TASK INSTRUCTIONS = The reply to the records below should contain exactly the lines from the line with "ATOM 66 N N" through the line with "ATOM 72 N N", and nothing besides.

RECORDS FOR THIS EXERCISE =
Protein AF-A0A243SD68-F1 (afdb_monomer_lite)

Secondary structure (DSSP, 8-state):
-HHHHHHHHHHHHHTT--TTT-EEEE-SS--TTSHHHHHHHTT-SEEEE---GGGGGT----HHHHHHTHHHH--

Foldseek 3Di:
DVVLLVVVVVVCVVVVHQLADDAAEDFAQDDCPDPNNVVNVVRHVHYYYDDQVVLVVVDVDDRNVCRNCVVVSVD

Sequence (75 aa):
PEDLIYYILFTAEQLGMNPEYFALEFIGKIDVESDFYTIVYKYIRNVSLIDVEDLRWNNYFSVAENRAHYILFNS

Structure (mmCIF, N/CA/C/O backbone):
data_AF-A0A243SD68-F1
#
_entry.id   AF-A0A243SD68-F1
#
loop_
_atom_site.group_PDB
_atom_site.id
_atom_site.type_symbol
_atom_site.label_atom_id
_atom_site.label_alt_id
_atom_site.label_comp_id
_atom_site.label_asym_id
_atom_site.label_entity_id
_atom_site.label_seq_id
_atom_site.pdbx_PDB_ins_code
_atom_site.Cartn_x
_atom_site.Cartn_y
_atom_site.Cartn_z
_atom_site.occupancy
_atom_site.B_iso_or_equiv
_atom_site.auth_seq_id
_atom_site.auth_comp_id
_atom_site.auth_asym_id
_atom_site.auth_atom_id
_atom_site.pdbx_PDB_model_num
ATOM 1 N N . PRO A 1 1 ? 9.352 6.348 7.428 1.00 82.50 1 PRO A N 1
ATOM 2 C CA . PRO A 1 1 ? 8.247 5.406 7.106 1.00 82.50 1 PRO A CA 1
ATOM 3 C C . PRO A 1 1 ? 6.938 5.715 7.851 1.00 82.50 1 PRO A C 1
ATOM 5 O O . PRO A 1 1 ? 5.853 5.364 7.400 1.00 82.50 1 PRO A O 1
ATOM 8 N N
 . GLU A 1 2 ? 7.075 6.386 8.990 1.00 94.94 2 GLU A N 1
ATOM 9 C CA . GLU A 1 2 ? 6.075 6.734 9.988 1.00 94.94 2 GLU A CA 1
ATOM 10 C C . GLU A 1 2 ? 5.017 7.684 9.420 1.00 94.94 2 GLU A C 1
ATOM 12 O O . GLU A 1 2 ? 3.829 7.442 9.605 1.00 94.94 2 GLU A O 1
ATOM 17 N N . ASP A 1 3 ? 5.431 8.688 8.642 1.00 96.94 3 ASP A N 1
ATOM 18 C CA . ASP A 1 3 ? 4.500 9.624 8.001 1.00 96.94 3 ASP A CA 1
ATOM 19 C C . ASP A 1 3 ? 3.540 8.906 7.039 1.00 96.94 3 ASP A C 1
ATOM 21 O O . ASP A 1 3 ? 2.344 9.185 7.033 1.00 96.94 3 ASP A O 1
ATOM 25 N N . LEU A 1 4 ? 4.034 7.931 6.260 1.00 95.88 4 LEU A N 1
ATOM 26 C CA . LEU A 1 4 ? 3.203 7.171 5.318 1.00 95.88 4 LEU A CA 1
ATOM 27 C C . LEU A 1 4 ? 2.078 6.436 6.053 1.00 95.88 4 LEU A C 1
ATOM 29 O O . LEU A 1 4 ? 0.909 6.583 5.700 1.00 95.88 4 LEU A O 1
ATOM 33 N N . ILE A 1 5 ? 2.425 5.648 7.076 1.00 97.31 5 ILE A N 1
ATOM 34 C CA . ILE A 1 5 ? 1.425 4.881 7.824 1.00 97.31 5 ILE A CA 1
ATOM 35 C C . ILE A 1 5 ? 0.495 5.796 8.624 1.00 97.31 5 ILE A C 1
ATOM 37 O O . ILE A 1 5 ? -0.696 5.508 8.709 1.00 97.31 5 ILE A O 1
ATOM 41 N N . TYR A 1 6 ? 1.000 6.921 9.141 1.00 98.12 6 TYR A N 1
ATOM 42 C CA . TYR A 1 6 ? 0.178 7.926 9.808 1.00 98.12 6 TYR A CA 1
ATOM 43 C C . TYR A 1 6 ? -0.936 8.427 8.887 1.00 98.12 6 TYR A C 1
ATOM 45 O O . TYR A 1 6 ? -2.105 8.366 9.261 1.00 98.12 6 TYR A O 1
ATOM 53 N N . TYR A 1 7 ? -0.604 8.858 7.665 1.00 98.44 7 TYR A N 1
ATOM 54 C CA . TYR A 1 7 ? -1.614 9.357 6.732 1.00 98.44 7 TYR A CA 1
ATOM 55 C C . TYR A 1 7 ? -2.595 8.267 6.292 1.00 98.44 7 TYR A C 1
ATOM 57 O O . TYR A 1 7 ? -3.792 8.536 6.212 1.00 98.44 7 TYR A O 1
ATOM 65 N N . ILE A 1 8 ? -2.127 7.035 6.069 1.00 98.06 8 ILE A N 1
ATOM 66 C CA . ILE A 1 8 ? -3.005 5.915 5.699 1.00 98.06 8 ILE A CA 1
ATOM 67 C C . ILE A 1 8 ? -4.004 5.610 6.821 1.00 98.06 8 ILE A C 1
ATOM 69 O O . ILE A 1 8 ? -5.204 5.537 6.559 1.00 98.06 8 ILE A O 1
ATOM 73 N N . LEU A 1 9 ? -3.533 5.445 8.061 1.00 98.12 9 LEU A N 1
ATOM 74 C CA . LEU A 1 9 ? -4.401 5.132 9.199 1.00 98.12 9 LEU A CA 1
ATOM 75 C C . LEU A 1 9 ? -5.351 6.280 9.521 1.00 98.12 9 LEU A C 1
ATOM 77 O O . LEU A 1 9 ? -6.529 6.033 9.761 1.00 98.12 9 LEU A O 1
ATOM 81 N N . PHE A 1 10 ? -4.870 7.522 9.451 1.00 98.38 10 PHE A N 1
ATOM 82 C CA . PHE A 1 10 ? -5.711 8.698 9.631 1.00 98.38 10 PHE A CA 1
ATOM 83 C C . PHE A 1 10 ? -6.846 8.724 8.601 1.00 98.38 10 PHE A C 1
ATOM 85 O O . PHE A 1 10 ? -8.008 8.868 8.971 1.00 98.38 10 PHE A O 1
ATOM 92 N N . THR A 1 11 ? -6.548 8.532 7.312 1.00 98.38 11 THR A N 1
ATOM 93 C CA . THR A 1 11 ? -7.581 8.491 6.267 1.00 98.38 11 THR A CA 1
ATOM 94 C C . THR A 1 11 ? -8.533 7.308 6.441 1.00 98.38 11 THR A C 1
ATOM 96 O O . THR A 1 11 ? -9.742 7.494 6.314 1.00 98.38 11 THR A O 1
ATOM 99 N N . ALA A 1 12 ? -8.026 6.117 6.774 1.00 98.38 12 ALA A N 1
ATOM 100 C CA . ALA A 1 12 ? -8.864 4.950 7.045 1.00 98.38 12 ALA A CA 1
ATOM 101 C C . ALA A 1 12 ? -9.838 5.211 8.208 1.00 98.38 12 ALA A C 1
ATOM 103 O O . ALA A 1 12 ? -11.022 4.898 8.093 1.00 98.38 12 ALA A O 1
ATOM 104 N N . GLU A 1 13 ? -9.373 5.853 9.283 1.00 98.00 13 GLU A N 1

--

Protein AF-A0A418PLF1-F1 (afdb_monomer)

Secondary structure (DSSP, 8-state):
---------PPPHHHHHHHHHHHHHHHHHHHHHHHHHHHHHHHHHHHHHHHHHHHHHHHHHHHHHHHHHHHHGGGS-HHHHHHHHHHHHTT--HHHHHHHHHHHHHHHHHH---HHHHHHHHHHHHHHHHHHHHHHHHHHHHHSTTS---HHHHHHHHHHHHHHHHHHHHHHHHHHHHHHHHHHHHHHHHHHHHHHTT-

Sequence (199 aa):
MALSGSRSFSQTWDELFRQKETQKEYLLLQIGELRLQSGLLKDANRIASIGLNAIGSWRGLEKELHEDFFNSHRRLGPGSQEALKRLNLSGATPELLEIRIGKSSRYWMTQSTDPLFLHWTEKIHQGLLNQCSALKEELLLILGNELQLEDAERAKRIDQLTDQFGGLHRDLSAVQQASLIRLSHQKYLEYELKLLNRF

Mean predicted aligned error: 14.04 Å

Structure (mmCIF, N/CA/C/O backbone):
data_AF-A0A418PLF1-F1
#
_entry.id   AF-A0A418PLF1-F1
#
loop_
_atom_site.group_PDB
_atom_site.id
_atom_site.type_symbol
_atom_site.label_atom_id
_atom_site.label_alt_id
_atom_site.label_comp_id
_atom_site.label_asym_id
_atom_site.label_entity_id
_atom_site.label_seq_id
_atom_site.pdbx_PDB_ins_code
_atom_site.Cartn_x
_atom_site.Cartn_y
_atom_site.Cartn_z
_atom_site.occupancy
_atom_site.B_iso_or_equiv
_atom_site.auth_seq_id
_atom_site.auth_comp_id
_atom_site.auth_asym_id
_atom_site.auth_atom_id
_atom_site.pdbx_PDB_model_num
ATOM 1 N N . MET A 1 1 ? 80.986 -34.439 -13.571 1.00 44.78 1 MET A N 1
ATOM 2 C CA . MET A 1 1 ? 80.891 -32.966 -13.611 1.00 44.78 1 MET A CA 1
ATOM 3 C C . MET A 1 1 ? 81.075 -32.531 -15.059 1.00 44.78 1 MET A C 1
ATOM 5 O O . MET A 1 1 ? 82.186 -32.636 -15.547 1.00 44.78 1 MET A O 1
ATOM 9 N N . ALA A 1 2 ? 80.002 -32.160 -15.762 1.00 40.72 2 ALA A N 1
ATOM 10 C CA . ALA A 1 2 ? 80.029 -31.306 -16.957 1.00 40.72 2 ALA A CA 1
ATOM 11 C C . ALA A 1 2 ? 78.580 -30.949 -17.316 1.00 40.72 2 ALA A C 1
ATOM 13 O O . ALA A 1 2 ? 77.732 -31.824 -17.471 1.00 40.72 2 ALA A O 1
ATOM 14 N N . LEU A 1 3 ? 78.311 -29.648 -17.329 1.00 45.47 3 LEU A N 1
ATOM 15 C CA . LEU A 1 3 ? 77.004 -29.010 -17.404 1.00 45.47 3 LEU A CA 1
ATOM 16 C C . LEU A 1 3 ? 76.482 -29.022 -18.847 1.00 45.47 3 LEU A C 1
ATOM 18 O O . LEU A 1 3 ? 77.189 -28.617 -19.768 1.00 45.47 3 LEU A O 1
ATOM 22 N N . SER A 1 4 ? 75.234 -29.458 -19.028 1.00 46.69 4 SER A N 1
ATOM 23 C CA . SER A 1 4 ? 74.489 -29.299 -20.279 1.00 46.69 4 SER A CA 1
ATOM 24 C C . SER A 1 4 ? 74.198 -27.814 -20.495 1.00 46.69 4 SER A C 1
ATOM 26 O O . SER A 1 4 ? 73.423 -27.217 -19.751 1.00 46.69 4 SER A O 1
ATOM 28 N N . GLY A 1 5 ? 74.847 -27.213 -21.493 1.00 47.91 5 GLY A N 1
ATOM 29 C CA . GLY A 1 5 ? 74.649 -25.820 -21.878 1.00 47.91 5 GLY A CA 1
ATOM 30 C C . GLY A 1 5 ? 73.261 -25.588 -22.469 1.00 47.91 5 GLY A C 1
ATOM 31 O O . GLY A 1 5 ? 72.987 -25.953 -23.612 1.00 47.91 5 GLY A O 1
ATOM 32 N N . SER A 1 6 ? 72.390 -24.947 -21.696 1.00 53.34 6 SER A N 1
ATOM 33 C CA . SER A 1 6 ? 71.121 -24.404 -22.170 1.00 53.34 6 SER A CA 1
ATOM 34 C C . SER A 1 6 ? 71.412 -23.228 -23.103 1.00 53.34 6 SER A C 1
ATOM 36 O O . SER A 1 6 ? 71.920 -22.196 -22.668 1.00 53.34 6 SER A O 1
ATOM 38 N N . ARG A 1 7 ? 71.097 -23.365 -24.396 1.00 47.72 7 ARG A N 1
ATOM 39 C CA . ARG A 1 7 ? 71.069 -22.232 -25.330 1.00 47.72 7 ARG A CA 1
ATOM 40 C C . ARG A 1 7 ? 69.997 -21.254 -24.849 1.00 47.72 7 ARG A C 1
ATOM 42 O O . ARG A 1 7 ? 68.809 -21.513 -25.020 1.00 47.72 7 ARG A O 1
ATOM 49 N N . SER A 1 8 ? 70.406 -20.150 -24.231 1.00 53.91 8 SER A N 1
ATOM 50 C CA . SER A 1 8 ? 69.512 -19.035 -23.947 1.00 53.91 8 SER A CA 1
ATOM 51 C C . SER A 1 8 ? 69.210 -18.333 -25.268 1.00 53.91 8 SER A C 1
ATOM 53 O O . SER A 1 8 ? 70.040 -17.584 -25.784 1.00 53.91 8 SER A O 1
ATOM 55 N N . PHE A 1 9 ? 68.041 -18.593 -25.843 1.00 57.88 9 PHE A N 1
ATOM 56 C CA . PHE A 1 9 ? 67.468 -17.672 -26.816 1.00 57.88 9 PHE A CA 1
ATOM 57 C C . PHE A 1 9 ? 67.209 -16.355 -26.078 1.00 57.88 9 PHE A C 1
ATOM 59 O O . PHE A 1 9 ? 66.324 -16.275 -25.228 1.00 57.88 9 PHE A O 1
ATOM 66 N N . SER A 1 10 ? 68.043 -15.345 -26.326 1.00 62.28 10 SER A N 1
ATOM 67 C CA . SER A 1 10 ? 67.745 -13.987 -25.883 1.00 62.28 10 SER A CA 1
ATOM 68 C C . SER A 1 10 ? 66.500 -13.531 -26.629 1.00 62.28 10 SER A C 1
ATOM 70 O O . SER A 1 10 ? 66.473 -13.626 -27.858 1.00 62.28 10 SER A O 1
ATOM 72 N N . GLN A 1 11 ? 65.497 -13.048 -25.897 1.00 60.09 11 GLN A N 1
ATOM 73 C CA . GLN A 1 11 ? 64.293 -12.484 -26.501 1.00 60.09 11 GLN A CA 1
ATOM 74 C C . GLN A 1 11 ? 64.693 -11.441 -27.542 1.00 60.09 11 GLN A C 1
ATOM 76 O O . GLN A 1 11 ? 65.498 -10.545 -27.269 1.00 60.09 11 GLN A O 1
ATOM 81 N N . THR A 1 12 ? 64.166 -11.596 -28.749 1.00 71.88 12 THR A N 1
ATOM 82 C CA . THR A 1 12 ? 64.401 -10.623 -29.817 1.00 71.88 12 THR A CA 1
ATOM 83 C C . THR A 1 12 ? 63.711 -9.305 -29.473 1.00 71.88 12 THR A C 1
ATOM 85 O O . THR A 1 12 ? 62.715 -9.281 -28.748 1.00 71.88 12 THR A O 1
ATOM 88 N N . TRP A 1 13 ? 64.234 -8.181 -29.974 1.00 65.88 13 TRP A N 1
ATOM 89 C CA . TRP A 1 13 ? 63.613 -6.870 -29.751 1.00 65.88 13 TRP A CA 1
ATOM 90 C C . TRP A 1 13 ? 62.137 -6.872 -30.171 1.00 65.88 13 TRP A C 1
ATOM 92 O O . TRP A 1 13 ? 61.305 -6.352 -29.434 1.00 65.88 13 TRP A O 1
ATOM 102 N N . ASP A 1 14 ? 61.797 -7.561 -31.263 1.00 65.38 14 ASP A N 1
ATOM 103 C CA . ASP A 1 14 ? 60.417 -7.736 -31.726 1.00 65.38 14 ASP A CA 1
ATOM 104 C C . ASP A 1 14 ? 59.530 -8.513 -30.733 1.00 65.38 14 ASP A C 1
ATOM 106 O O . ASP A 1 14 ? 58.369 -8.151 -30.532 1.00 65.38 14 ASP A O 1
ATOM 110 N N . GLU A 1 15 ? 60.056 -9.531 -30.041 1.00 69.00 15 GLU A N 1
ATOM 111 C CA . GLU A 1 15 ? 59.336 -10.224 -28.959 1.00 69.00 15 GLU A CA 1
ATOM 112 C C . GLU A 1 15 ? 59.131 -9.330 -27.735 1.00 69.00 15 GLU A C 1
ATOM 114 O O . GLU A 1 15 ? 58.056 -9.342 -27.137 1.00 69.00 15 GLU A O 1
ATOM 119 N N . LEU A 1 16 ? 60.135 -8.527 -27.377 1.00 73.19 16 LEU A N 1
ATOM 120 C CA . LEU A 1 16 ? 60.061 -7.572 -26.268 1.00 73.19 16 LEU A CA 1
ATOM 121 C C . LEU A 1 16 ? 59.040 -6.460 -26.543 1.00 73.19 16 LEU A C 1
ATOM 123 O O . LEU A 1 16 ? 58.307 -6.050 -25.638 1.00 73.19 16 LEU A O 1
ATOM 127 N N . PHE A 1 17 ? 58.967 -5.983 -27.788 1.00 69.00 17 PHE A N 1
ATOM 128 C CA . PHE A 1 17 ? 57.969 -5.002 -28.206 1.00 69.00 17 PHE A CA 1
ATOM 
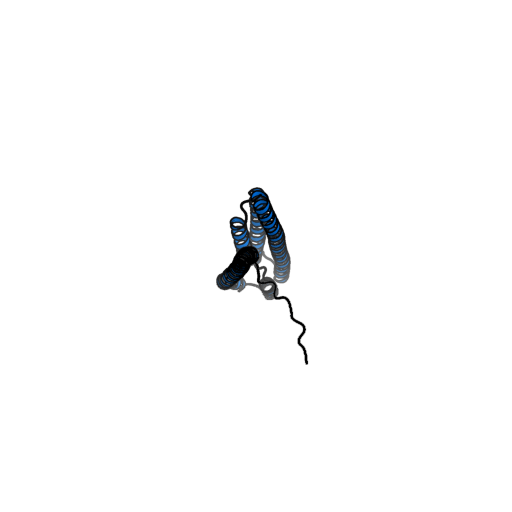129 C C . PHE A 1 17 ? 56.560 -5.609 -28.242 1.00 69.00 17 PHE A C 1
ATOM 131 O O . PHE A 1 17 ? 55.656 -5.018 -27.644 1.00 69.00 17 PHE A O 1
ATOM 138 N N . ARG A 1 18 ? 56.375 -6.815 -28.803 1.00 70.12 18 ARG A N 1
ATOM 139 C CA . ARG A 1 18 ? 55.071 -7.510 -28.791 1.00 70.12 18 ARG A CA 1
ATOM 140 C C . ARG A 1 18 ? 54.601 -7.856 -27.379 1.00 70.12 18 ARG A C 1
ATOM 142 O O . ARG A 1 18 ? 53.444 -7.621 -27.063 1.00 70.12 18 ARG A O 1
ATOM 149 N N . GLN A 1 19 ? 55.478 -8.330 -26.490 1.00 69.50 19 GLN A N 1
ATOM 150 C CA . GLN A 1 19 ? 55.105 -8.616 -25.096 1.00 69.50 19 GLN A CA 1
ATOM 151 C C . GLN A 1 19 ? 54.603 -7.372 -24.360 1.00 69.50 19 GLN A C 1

ANSWER SECTION =
ATOM 66 N N . SER A 1 10 ? 68.043 -15.345 -26.326 1.00 62.28 10 SER A N 1
ATOM 67 C CA . SER A 1 10 ? 67.745 -13.987 -25.883 1.00 62.28 10 SER A CA 1
ATOM 68 C C . SER A 1 10 ? 66.500 -13.531 -26.629 1.00 62.28 10 SER A C 1
ATOM 70 O O . SER A 1 10 ? 66.473 -13.626 -27.858 1.00 62.28 10 SER A O 1
ATOM 72 N N . GLN A 1 11 ? 65.497 -13.048 -25.897 1.00 60.09 11 GLN A N 1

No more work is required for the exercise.